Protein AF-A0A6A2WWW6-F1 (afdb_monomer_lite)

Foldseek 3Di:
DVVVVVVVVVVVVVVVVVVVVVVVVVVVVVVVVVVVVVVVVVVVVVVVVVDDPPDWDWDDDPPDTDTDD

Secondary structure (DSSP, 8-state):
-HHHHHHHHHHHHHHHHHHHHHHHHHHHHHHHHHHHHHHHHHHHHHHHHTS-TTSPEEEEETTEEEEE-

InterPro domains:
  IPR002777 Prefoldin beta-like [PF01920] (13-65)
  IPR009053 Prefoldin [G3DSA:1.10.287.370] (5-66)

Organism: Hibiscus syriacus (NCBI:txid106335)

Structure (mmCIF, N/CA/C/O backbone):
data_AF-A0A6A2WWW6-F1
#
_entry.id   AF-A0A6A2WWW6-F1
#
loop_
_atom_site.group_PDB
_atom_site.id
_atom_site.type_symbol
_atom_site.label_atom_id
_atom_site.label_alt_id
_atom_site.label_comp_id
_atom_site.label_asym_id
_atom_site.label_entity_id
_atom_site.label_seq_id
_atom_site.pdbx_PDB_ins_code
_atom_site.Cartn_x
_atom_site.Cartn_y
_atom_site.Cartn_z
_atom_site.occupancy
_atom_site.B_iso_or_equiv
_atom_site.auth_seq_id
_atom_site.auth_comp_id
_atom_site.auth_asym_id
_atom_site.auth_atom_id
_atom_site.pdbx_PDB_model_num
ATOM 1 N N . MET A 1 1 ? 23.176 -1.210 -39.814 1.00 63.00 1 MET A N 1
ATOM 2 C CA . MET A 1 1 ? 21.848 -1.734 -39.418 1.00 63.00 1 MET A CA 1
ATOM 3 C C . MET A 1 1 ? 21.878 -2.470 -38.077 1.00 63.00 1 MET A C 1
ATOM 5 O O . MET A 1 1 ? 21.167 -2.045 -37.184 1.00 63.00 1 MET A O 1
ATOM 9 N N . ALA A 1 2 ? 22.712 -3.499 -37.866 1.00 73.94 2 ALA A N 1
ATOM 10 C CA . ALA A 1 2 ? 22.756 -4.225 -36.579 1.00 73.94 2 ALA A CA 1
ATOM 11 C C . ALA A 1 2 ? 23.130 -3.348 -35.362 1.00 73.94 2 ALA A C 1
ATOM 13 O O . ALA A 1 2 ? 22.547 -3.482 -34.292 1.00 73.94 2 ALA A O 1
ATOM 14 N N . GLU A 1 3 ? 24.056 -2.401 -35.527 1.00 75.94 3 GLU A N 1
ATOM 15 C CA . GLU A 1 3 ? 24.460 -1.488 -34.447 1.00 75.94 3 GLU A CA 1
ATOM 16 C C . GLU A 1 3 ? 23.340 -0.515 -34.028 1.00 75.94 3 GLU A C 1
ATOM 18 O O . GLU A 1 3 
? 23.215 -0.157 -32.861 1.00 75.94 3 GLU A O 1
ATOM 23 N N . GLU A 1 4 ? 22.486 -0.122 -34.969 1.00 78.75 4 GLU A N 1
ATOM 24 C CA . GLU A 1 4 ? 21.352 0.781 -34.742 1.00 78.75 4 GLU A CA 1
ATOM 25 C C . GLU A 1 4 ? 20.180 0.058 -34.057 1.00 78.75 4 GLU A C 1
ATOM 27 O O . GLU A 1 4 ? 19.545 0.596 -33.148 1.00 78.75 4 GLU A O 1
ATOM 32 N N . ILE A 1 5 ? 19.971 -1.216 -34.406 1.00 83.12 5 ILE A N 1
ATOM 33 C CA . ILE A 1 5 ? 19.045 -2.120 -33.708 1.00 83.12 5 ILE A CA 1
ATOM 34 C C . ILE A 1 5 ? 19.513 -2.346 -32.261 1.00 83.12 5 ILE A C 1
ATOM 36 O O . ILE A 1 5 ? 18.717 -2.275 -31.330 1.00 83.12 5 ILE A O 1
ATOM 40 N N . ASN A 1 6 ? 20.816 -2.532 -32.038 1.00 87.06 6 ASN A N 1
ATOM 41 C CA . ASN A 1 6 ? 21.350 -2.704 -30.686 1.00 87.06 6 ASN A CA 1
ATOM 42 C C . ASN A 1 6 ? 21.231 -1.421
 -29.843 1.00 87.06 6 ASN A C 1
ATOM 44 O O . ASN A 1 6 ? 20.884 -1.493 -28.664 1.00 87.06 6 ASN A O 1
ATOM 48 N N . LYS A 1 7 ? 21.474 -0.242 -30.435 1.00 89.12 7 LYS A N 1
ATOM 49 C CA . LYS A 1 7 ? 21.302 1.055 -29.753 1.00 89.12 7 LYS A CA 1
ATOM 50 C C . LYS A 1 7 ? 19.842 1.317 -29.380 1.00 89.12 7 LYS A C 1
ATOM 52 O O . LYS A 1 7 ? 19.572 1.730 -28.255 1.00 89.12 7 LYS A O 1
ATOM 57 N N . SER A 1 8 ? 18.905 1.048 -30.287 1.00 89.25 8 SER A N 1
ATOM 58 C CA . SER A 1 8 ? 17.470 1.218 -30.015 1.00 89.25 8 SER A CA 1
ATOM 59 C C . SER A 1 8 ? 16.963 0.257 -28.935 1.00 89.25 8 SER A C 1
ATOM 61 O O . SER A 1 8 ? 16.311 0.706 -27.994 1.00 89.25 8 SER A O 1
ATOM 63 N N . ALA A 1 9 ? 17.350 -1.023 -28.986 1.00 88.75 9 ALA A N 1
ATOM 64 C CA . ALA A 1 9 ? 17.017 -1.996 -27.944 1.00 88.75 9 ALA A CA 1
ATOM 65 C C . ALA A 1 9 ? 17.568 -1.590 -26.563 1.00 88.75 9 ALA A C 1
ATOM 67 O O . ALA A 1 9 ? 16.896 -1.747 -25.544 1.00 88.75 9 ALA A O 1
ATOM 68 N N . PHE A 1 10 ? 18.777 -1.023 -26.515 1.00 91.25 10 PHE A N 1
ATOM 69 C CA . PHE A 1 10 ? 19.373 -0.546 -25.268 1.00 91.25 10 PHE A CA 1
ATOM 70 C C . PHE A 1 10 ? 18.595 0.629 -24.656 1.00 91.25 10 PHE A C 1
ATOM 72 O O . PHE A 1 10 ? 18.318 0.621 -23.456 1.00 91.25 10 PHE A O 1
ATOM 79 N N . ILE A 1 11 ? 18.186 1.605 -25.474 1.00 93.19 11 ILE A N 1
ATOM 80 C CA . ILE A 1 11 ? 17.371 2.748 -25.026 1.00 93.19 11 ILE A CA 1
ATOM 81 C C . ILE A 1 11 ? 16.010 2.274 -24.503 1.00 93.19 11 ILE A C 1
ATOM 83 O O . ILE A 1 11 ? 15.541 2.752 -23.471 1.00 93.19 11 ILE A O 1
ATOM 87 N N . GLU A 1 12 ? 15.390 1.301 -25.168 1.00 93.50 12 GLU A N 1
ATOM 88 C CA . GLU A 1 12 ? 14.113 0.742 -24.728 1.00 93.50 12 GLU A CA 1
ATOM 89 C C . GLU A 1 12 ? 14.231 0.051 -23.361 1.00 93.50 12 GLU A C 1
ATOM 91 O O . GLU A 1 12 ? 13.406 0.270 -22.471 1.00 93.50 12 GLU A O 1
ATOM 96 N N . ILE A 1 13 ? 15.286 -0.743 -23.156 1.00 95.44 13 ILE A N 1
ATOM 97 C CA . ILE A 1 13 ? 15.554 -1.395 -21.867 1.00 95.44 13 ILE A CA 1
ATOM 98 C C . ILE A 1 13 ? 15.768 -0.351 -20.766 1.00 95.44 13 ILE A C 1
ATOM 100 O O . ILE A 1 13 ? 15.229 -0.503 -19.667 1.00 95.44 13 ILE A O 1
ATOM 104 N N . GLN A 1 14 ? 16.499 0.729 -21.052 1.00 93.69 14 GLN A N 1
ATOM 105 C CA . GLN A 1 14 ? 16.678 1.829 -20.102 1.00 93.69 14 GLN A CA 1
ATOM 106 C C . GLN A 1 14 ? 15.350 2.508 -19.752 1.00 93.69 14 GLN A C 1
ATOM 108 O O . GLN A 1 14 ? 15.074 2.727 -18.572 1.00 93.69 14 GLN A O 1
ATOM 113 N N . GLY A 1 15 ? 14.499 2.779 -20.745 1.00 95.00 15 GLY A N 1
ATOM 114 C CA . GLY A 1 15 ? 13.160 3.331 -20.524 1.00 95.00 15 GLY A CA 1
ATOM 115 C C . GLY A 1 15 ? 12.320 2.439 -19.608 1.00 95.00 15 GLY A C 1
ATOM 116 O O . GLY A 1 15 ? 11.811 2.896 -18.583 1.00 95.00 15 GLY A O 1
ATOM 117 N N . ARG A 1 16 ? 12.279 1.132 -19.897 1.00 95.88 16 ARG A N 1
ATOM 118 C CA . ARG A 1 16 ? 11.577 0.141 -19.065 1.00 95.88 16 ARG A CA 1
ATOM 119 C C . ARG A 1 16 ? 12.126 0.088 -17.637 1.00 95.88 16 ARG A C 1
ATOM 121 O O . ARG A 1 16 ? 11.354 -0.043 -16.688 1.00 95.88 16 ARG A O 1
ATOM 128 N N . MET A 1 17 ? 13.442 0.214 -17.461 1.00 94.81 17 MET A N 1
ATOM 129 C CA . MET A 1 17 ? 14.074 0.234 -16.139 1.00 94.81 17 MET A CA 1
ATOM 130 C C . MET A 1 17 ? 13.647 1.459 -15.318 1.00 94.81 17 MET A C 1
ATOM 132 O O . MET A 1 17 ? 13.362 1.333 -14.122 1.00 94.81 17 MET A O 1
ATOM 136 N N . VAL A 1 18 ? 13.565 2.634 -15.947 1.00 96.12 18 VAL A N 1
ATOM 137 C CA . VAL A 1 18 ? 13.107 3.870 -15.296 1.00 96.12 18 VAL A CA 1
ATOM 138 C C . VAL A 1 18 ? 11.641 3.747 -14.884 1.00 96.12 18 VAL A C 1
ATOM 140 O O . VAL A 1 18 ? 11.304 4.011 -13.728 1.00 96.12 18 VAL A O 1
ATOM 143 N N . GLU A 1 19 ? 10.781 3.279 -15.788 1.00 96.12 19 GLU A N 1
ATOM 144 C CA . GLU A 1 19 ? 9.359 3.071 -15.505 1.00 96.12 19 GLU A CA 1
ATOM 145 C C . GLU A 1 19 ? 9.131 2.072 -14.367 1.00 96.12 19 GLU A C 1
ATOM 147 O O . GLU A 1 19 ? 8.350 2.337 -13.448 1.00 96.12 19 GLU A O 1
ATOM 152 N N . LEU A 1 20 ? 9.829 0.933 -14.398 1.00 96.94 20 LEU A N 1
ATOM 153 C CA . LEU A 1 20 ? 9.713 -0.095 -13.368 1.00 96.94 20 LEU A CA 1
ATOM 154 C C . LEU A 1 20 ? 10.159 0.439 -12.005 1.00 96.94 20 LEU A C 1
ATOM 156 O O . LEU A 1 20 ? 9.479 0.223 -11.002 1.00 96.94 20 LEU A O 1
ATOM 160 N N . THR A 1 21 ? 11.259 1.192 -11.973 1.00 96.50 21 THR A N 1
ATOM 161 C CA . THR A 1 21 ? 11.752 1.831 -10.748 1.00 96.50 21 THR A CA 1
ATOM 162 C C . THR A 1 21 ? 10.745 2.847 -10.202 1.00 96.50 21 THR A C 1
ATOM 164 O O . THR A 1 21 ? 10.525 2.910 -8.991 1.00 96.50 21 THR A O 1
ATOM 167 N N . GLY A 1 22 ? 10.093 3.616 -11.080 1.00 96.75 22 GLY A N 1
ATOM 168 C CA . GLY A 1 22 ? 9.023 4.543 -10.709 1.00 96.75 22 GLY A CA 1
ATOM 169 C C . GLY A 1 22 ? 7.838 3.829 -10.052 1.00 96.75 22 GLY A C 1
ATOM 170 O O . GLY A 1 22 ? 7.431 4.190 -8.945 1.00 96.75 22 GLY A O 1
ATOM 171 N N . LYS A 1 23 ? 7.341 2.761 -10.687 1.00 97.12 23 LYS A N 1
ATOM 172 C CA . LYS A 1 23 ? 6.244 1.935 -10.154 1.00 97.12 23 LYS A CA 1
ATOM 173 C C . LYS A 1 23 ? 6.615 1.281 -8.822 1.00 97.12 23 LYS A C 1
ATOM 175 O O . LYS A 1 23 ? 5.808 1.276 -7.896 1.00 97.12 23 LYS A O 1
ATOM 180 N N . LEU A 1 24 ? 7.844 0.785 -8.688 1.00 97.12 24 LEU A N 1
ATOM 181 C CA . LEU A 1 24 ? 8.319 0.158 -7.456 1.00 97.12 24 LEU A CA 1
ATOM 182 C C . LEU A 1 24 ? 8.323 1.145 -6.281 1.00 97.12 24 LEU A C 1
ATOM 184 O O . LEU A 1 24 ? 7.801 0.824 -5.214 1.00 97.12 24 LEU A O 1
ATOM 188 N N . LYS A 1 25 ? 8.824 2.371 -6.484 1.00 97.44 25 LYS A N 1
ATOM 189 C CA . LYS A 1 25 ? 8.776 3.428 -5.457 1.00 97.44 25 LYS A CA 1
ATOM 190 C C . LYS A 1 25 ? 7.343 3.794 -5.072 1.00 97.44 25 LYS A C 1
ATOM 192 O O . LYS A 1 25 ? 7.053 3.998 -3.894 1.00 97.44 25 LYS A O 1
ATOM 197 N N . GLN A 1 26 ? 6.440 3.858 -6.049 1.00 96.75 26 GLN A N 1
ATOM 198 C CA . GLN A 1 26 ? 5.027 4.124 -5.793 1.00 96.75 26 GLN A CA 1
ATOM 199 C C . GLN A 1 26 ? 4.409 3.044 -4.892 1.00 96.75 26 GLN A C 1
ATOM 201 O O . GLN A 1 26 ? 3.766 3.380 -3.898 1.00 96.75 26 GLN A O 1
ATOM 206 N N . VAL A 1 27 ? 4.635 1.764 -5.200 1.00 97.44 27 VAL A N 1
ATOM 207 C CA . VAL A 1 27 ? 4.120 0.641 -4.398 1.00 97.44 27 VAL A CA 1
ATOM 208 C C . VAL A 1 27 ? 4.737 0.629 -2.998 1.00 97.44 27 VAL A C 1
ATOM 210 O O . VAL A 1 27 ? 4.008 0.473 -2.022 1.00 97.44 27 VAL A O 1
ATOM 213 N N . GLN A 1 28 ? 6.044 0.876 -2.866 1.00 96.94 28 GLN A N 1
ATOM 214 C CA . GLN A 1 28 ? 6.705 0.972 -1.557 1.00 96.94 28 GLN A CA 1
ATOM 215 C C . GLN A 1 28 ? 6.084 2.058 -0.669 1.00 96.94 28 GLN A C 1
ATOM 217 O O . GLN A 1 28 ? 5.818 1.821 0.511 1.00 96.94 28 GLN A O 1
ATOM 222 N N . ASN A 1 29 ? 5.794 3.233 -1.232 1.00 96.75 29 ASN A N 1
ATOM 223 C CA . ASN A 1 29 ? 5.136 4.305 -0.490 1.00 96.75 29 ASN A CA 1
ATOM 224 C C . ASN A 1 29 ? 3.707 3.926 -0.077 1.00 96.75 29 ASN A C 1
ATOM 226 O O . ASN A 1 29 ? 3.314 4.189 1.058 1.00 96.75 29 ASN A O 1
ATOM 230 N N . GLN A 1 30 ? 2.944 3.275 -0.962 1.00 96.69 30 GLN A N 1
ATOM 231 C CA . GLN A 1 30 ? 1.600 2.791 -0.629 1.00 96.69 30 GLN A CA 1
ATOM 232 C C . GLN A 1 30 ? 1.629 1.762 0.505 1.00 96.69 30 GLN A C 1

--

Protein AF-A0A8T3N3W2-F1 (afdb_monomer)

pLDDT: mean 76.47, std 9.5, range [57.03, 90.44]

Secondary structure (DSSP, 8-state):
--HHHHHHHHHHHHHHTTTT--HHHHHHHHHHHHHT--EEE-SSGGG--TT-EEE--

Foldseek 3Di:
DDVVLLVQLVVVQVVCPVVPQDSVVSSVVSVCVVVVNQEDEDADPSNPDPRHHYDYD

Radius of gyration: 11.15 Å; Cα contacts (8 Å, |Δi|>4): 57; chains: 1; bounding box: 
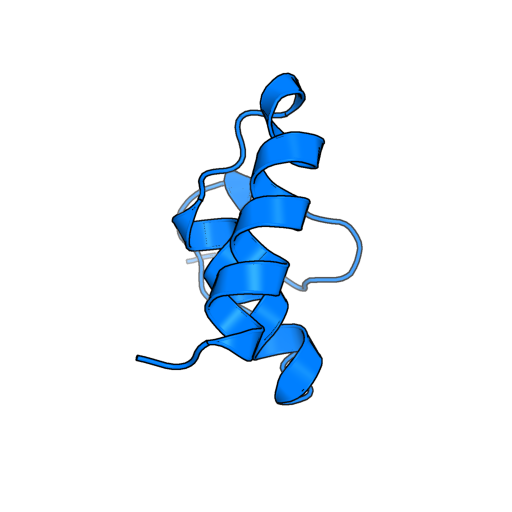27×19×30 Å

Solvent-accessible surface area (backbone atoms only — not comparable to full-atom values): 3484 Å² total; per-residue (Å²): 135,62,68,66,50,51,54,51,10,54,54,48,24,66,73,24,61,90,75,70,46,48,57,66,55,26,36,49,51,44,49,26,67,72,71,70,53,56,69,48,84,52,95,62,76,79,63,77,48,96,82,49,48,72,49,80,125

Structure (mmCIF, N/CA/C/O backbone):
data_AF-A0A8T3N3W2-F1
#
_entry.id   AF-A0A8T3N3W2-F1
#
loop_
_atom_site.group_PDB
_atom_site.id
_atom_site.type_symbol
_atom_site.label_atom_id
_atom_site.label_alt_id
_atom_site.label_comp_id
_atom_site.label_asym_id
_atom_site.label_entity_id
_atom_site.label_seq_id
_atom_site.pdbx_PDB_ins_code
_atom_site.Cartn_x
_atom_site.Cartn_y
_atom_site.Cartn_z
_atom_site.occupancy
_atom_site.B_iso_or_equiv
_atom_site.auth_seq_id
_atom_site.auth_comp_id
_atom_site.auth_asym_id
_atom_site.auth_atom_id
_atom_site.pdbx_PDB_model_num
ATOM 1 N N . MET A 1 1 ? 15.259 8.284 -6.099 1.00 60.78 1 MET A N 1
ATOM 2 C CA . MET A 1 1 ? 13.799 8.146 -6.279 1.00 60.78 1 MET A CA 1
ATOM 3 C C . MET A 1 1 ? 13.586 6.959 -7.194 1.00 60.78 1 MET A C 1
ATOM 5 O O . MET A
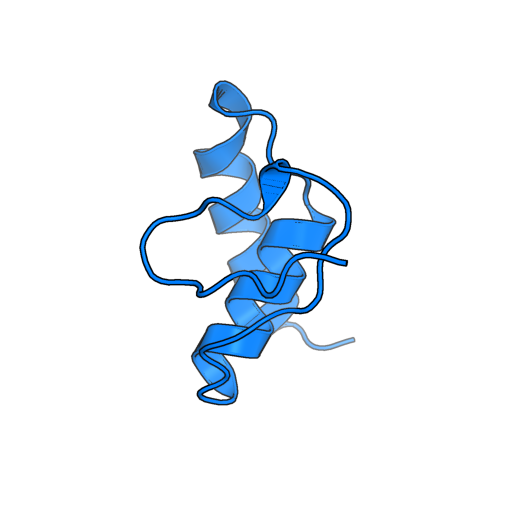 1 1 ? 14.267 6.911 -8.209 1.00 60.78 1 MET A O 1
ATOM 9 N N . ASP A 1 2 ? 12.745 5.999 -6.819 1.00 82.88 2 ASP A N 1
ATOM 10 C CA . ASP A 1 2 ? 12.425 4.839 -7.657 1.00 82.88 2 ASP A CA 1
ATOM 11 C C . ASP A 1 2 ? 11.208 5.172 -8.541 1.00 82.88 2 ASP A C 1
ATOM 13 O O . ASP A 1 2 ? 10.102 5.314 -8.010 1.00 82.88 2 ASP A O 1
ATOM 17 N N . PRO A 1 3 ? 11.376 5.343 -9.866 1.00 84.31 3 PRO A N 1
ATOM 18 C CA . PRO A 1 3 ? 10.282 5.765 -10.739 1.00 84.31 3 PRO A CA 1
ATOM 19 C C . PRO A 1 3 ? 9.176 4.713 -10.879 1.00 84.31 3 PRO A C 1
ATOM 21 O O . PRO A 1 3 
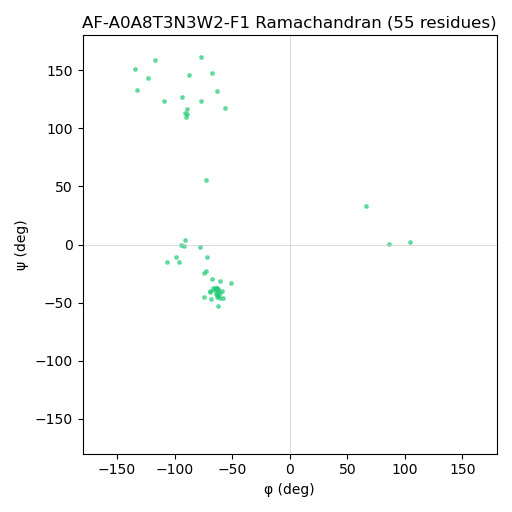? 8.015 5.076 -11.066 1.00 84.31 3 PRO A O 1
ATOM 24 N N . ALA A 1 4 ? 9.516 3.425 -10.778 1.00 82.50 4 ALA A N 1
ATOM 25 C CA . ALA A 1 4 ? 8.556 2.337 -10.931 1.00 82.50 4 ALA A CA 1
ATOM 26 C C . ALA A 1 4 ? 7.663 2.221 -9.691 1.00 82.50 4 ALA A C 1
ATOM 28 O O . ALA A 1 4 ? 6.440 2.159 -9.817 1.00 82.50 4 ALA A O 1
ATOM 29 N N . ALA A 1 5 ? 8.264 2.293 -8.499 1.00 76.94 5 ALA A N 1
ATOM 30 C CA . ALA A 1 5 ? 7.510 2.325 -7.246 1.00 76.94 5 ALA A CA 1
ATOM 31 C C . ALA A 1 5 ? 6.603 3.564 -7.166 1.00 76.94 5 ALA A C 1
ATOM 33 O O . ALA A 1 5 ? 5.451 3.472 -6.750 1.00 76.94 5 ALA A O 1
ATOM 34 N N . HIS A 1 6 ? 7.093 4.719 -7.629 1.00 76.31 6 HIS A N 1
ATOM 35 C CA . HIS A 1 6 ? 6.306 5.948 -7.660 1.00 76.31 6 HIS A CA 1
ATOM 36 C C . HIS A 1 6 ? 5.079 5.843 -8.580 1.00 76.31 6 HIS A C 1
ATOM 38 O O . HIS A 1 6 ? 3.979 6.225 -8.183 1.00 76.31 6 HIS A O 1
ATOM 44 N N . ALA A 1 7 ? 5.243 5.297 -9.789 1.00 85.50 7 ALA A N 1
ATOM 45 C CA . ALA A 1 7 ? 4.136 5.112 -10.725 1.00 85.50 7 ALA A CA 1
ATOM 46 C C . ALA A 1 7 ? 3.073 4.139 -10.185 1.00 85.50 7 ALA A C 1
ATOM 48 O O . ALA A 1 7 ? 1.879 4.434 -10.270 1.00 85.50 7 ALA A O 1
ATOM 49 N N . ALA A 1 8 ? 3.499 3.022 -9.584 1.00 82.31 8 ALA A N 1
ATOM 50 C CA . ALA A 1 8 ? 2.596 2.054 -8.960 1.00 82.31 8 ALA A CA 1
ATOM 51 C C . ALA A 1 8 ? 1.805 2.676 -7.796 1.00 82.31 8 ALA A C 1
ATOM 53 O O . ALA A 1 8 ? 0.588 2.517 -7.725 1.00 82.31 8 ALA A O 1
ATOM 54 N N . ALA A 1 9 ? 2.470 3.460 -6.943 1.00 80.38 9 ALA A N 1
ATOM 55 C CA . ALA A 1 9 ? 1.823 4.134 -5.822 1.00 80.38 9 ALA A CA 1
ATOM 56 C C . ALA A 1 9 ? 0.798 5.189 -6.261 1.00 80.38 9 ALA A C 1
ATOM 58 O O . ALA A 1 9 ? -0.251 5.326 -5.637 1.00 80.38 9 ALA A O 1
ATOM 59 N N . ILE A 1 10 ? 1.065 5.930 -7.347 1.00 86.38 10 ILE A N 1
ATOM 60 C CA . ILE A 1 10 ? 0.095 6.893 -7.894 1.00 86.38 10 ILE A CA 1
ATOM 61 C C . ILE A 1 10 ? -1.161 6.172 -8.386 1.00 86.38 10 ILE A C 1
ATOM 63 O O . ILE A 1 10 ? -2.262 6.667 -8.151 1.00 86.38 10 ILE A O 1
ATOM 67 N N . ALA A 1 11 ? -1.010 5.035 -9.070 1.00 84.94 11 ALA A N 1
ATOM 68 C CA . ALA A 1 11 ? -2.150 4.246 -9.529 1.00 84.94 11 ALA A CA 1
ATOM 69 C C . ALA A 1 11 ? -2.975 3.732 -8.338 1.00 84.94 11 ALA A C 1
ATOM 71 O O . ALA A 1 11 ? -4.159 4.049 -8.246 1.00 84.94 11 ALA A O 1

→ TO DO: From the listing above, return the lines starting at the one with "Protein AF-A0A6A2WWW6-F1 (afdb_monomer_lite)" and ending at the one with "IPR009053 Prefoldin [G3DSA:1.10.287.370]", both kept, exactly as they appear and nothing more.

→ WRITTEN RESPONSE:
Protein AF-A0A6A2WWW6-F1 (afdb_monomer_lite)

Foldseek 3Di:
DVVVVVVVVVVVVVVVVVVVVVVVVVVVVVVVVVVVVVVVVVVVVVVVVVDDPPDWDWDDDPPDTDTDD

Secondary structure (DSSP, 8-state):
-HHHHHHHHHHHHHHHHHHHHHHHHHHHHHHHHHHHHHHHHHHHHHHHHTS-TTSPEEEEETTEEEEE-

InterPro domains:
  IPR002777 Prefoldin beta-like [PF01920] (13-65)
  IPR009053 Prefoldin [G3DSA:1.10.287.370] (5-66)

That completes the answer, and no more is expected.